**Work task**
Every line from the one with "ATOM 86 O O" to the one with "ATOM 114 O O", including those two, is to be copied exactly; all other lines of the entries below are left out.

### Supplied material ###

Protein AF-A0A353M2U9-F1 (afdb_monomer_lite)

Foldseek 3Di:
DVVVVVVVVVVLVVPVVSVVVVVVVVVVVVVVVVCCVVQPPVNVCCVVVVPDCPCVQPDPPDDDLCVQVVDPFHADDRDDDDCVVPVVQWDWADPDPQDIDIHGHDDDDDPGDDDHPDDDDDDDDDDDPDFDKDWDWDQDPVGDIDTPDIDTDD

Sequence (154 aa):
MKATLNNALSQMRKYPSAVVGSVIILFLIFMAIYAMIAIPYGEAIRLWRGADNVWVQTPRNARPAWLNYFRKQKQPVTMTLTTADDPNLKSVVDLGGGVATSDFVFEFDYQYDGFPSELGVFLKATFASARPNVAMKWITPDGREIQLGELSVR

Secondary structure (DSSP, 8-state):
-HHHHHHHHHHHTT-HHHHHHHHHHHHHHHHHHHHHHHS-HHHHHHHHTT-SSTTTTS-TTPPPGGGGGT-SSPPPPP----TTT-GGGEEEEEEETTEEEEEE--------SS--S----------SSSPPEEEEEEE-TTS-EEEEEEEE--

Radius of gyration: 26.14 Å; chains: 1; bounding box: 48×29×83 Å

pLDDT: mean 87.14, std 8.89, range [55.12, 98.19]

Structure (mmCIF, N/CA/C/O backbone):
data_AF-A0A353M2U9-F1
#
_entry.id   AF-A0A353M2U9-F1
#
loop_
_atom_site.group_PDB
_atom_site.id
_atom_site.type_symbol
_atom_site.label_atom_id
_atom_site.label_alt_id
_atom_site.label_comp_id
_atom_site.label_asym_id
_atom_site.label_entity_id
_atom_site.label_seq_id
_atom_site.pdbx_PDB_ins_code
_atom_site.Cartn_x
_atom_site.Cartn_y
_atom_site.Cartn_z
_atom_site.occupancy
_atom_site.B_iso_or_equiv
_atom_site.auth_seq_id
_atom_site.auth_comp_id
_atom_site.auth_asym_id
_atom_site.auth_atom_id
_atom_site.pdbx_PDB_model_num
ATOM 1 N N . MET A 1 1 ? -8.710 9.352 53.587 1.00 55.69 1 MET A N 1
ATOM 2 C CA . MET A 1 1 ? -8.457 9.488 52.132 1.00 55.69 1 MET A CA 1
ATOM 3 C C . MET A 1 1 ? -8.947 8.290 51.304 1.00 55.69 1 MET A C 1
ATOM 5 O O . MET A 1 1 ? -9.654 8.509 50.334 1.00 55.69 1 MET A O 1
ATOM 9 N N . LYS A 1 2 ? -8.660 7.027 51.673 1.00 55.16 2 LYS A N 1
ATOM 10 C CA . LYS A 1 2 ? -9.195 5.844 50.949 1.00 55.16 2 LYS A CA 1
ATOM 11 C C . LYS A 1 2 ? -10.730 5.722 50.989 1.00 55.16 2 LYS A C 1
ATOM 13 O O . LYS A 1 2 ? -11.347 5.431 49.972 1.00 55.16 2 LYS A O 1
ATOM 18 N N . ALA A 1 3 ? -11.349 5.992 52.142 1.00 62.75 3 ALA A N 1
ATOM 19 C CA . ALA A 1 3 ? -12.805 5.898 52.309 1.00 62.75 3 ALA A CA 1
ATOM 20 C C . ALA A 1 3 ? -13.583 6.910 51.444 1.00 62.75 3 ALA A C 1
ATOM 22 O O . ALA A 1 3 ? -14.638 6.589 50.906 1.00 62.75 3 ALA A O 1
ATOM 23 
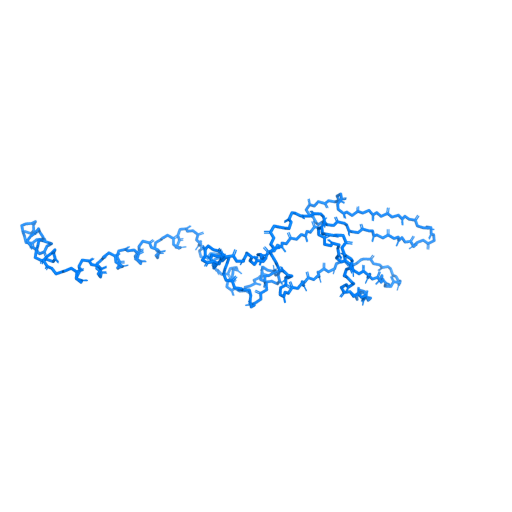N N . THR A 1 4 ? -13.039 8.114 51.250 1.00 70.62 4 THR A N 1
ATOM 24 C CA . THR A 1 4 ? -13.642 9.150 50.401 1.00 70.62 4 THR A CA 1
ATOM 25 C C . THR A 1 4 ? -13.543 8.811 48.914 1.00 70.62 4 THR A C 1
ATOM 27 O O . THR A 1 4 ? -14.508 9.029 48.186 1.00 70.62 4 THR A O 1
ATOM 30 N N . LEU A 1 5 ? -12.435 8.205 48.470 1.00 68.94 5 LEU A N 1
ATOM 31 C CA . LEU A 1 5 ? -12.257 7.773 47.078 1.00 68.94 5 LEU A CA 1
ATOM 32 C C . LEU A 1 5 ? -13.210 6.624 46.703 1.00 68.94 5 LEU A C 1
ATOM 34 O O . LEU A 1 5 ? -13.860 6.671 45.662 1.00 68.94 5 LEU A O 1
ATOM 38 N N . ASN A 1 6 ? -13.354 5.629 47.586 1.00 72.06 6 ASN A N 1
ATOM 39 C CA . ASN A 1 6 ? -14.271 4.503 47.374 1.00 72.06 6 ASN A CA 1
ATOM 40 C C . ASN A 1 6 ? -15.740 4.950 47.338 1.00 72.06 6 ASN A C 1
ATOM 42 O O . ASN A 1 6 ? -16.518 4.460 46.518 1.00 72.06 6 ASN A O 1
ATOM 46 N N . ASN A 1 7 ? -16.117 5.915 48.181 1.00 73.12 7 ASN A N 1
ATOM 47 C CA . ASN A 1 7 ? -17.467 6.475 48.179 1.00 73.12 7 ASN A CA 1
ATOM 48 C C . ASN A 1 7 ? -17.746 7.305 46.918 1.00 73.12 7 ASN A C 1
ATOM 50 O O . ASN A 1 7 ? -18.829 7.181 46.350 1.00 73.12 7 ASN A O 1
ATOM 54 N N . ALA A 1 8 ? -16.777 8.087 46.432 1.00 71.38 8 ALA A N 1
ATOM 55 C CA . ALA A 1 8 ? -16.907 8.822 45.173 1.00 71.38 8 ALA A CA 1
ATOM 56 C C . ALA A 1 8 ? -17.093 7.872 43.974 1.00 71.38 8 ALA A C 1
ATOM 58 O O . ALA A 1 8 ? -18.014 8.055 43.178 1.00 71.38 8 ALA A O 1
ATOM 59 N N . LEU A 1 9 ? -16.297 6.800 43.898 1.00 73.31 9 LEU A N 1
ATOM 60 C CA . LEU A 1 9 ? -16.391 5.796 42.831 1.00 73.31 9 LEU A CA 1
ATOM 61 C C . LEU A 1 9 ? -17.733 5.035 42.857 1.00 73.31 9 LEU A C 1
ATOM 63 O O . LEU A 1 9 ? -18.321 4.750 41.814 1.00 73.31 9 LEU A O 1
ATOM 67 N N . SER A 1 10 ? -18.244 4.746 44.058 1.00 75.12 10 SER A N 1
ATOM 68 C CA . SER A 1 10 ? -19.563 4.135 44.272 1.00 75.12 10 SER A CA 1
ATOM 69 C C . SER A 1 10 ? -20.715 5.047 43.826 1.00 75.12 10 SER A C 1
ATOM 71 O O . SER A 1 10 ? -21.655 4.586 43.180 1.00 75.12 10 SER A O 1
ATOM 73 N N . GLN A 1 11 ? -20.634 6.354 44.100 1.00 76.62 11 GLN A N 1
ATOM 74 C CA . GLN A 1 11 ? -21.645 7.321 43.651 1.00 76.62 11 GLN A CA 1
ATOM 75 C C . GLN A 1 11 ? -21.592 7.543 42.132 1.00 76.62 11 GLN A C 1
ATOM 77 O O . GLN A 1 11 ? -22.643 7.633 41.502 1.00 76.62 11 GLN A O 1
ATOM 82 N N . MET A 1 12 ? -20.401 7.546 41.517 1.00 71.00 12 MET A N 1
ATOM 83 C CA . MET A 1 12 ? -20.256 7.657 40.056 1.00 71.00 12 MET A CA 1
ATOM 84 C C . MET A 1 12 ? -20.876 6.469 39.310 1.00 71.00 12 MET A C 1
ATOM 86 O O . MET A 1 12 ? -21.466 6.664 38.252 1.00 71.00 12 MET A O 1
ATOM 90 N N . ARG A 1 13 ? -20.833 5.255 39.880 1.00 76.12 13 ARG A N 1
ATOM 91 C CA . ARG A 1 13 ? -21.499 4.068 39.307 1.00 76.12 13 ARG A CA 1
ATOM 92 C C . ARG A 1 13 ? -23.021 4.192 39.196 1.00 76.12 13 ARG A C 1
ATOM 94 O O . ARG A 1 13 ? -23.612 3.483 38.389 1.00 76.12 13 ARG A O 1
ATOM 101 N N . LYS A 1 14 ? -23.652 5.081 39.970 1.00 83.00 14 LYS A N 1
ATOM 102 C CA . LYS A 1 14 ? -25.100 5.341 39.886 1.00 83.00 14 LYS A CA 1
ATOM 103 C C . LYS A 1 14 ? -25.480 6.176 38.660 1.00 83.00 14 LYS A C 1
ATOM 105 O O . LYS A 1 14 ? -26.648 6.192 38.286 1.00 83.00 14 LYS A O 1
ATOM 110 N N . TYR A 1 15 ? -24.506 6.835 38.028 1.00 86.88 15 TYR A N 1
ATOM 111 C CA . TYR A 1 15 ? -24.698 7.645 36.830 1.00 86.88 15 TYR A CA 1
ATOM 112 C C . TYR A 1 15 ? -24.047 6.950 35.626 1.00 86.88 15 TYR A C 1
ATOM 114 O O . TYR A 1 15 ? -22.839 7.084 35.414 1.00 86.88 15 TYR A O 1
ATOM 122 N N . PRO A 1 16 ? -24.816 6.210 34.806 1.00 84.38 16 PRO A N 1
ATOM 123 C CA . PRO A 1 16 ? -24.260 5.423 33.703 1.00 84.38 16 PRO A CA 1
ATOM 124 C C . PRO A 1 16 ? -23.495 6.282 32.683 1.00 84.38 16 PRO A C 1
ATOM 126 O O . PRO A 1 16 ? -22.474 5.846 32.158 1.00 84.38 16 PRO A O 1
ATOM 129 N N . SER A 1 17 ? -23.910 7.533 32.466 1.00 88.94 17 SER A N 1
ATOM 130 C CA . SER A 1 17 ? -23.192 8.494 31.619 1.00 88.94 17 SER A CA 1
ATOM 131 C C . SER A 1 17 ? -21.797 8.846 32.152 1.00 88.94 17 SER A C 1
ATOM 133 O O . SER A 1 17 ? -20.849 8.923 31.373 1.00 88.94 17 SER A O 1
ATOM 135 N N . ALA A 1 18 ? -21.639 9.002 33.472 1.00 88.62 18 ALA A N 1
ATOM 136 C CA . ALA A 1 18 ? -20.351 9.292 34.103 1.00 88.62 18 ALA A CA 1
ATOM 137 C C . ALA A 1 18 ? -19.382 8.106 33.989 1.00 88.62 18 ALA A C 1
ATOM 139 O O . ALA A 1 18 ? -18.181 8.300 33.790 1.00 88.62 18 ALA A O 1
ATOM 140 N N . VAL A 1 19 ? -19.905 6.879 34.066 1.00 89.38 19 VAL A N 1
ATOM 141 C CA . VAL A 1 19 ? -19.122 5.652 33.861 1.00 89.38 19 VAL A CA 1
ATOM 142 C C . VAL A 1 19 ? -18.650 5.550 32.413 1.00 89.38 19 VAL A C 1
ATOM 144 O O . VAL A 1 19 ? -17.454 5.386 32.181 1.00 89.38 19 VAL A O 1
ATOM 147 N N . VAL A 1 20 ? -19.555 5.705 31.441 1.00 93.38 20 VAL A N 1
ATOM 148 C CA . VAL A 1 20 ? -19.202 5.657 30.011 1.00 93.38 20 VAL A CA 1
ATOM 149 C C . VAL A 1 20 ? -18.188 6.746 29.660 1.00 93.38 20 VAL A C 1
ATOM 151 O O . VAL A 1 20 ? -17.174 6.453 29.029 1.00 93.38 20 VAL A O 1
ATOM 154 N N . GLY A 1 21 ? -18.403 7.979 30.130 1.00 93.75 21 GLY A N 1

###

**Task solution**
ATOM 86 O O . MET A 1 12 ? -21.466 6.664 38.252 1.00 71.00 12 MET A O 1
ATOM 90 N N . ARG A 1 13 ? -20.833 5.255 39.880 1.00 76.12 13 ARG A N 1
ATOM 91 C CA . ARG A 1 13 ? -21.499 4.068 39.307 1.00 76.12 13 ARG A CA 1
ATOM 92 C C . ARG A 1 13 ? -23.021 4.192 39.196 1.00 76.12 13 ARG A C 1
ATOM 94 O O . ARG A 1 13 ? -23.612 3.483 38.389 1.00 76.12 13 ARG A O 1
ATOM 101 N N . LYS A 1 14 ? -23.652 5.081 39.970 1.00 83.00 14 LYS A N 1
ATOM 102 C CA . LYS A 1 14 ? -25.100 5.341 39.886 1.00 83.00 14 LYS A CA 1
ATOM 103 C C . LYS A 1 14 ? -25.480 6.176 38.660 1.00 83.00 14 LYS A C 1
ATOM 105 O O . LYS A 1 14 ? -26.648 6.192 38.286 1.00 83.00 14 LYS A O 1
ATOM 110 N N . TYR A 1 15 ? -24.506 6.835 38.028 1.00 86.88 15 TYR A N 1
ATOM 111 C CA . TYR A 1 15 ? -24.698 7.645 36.830 1.00 86.88 15 TYR A CA 1
ATOM 112 C C . TYR A 1 15 ? -24.047 6.950 35.626 1.00 86.88 15 TYR A C 1
ATOM 114 O O . TYR A 1 15 ? -22.839 7.084 35.414 1.00 86.88 15 TYR A O 1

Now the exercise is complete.